Assuming you really need to reuse command buffers rather than just re-recording them each frame, one approach would be to have the buildCommandBuffers thread just build a list of changes to drawCmdBuffers. Something like:

Render thread:

for each frame:
  acquire mutex for command buffer edit list
  for (i, cmdbuf) in command buffer edit list:
    push drawCmdBuffers[i] and most recent frame fence to a deferred-destroy queue
    drawCmdBuffers[i] = cmdbuf;
  clear edit list
  release mutex
  submit render commands for frame, using drawCmdBuffers

Update thread:

on_timer:
  acquire mutex for command buffer edit list
  while fence at front of deferred-destroy queue has signaled:
    free command buffer at front of queue
    pop queue
  release mutex
  for each command buffer that needs to be replaced:
    record command buffer
    acquire mutex for command buffer edit list
    append (cmdbuf_index, cmdbuf) to edit list
    release mutex

That way only the render thread accesses drawCmdBuffers directly, so it doesn't need to be protected.
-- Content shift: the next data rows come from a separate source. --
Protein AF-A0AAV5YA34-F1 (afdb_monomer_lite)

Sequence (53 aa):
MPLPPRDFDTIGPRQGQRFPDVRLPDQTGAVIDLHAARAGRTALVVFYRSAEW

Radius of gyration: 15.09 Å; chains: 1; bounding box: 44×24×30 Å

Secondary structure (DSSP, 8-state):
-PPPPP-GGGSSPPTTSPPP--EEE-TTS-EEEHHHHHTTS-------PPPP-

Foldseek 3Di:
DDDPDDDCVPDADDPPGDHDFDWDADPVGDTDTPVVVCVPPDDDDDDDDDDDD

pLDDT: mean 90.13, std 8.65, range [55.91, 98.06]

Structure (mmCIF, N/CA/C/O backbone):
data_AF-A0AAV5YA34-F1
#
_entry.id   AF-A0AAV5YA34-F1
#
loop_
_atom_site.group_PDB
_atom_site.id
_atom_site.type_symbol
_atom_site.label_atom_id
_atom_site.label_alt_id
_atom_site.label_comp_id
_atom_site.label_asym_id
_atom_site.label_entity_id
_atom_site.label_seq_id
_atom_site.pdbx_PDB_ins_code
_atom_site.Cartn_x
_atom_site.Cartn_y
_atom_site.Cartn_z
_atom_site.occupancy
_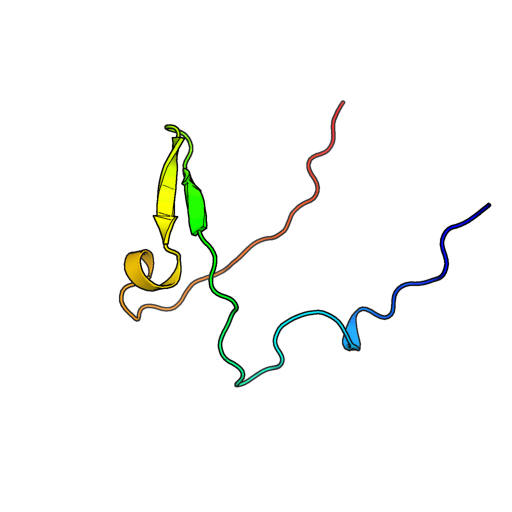atom_site.B_iso_or_equiv
_atom_site.auth_seq_id
_atom_site.auth_comp_id
_atom_site.auth_asym_id
_atom_site.auth_atom_id
_atom_site.pdbx_PDB_model_num
ATOM 1 N N . MET A 1 1 ? 30.253 2.533 6.072 1.00 73.31 1 MET A N 1
ATOM 2 C CA . MET A 1 1 ? 30.115 1.941 4.722 1.00 73.31 1 MET A CA 1
ATOM 3 C C . MET A 1 1 ? 28.877 2.530 4.060 1.00 73.31 1 MET A C 1
ATOM 5 O O . MET A 1 1 ? 27.841 2.515 4.715 1.00 73.31 1 MET A O 1
ATOM 9 N N . PRO A 1 2 ? 28.952 3.054 2.826 1.00 78.06 2 PRO A N 1
ATOM 10 C CA . PRO A 1 2 ? 27.753 3.378 2.057 1.00 78.06 2 PRO A CA 1
ATOM 11 C C . PRO A 1 2 ? 26.994 2.095 1.690 1.00 78.06 2 PRO A C 1
ATOM 13 O O . PRO A 1 2 ? 27.610 1.047 1.489 1.00 78.06 2 PRO A O 1
ATOM 16 N N . LEU A 1 3 ? 25.662 2.172 1.620 1.00 79.88 3 LEU A N 1
ATOM 17 C CA . LEU A 1 3 ? 24.849 1.078 1.087 1.00 79.88 3 LEU A CA 1
ATOM 18 C C . LEU A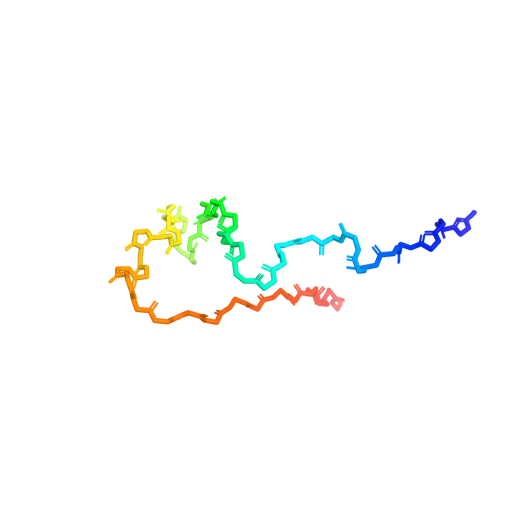 1 3 ? 25.096 0.943 -0.424 1.00 79.88 3 LEU A C 1
ATOM 20 O O . LEU A 1 3 ? 25.293 1.962 -1.091 1.00 79.88 3 LEU A O 1
ATOM 24 N N . PRO A 1 4 ? 25.068 -0.282 -0.976 1.00 84.94 4 PRO A N 1
ATOM 25 C CA . PRO A 1 4 ? 25.140 -0.464 -2.418 1.00 84.94 4 PRO A CA 1
ATOM 26 C C . PRO A 1 4 ? 23.954 0.237 -3.110 1.00 84.94 4 PRO A C 1
ATOM 28 O O . PRO A 1 4 ? 22.861 0.296 -2.530 1.00 84.94 4 PRO A O 1
ATOM 31 N N . PRO A 1 5 ? 24.143 0.757 -4.338 1.00 86.38 5 PRO A N 1
ATOM 32 C CA . PRO A 1 5 ? 23.053 1.319 -5.127 1.00 86.38 5 PRO A CA 1
ATOM 33 C C . PRO A 1 5 ? 21.927 0.295 -5.302 1.00 86.38 5 PRO A C 1
ATOM 35 O O . PRO A 1 5 ? 22.185 -0.873 -5.592 1.00 86.38 5 PRO A O 1
ATOM 38 N N . ARG A 1 6 ? 20.677 0.729 -5.119 1.00 86.06 6 ARG A N 1
ATOM 39 C CA . ARG A 1 6 ? 19.495 -0.082 -5.434 1.00 86.06 6 ARG A CA 1
ATOM 40 C C . ARG A 1 6 ? 19.040 0.232 -6.849 1.00 86.06 6 ARG A C 1
ATOM 42 O O . ARG A 1 6 ? 18.862 1.398 -7.187 1.00 86.06 6 ARG A O 1
ATOM 49 N N . ASP A 1 7 ? 18.832 -0.814 -7.634 1.00 88.00 7 ASP A N 1
ATOM 50 C CA . ASP A 1 7 ? 18.211 -0.721 -8.948 1.00 88.00 7 ASP A CA 1
ATOM 51 C C . ASP A 1 7 ? 16.684 -0.734 -8.789 1.00 88.00 7 ASP A C 1
ATOM 53 O O . ASP A 1 7 ? 16.085 -1.771 -8.497 1.00 88.00 7 ASP A O 1
ATOM 57 N N . PHE A 1 8 ? 16.056 0.431 -8.940 1.00 82.00 8 PHE A N 1
ATOM 58 C CA . PHE A 1 8 ? 14.610 0.583 -8.780 1.00 82.00 8 PHE A CA 1
ATOM 59 C C . PHE A 1 8 ? 13.803 0.043 -9.967 1.00 82.00 8 PH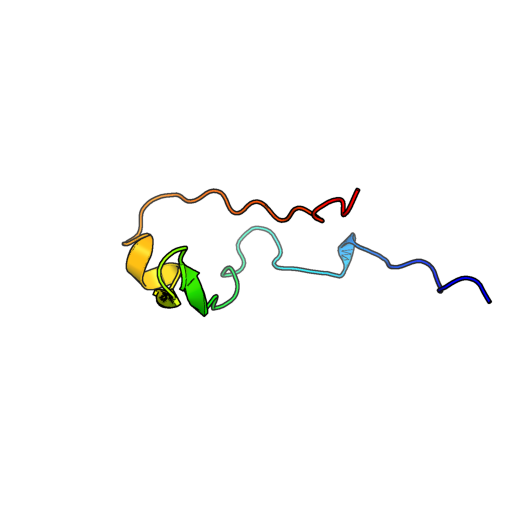E A C 1
ATOM 61 O O . PHE A 1 8 ? 12.623 -0.245 -9.780 1.00 82.00 8 PHE A O 1
ATOM 68 N N . ASP A 1 9 ? 14.417 -0.198 -11.130 1.00 83.25 9 ASP A N 1
ATOM 69 C CA . ASP A 1 9 ? 13.727 -0.793 -12.287 1.00 83.25 9 ASP A CA 1
ATOM 70 C C . ASP A 1 9 ? 13.427 -2.287 -12.073 1.00 83.25 9 ASP A C 1
ATOM 72 O O . ASP A 1 9 ? 12.616 -2.901 -12.776 1.00 83.25 9 ASP A O 1
ATOM 76 N N . THR A 1 10 ? 14.054 -2.883 -11.057 1.00 85.12 10 THR A N 1
ATOM 77 C CA . THR A 1 10 ? 13.835 -4.277 -10.653 1.00 85.12 10 THR A CA 1
ATOM 78 C C . THR A 1 10 ? 12.841 -4.437 -9.500 1.00 85.12 10 THR A C 1
ATOM 80 O O . THR A 1 10 ? 12.500 -5.568 -9.151 1.00 85.12 10 THR A O 1
ATOM 83 N N . ILE A 1 11 ? 12.354 -3.339 -8.906 1.00 86.81 11 ILE A N 1
ATOM 84 C CA . ILE A 1 11 ? 11.569 -3.363 -7.665 1.00 86.81 11 ILE A CA 1
ATOM 85 C C . ILE A 1 11 ? 10.138 -2.883 -7.925 1.00 86.81 11 ILE A C 1
ATOM 87 O O . ILE A 1 11 ? 9.906 -1.758 -8.352 1.00 86.81 11 ILE A O 1
ATOM 91 N N . GLY A 1 12 ? 9.164 -3.719 -7.566 1.00 87.56 12 GLY A N 1
ATOM 92 C CA . GLY A 1 12 ? 7.738 -3.398 -7.643 1.00 87.56 12 GLY A CA 1
ATOM 93 C C . GLY A 1 12 ? 7.016 -4.042 -8.834 1.00 87.56 12 GLY A C 1
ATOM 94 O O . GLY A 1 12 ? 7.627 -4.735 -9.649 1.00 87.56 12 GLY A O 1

You just have a queue of edits going from the timer thread to render thread, and a queue of command buffers to free going from the render thread to the timer thread (or to some other thread which actually waits on the fences, instead of just polling them on each timer). At any given moment (except briefly while the mutex is held), a command buffer handle is in only one of these lists.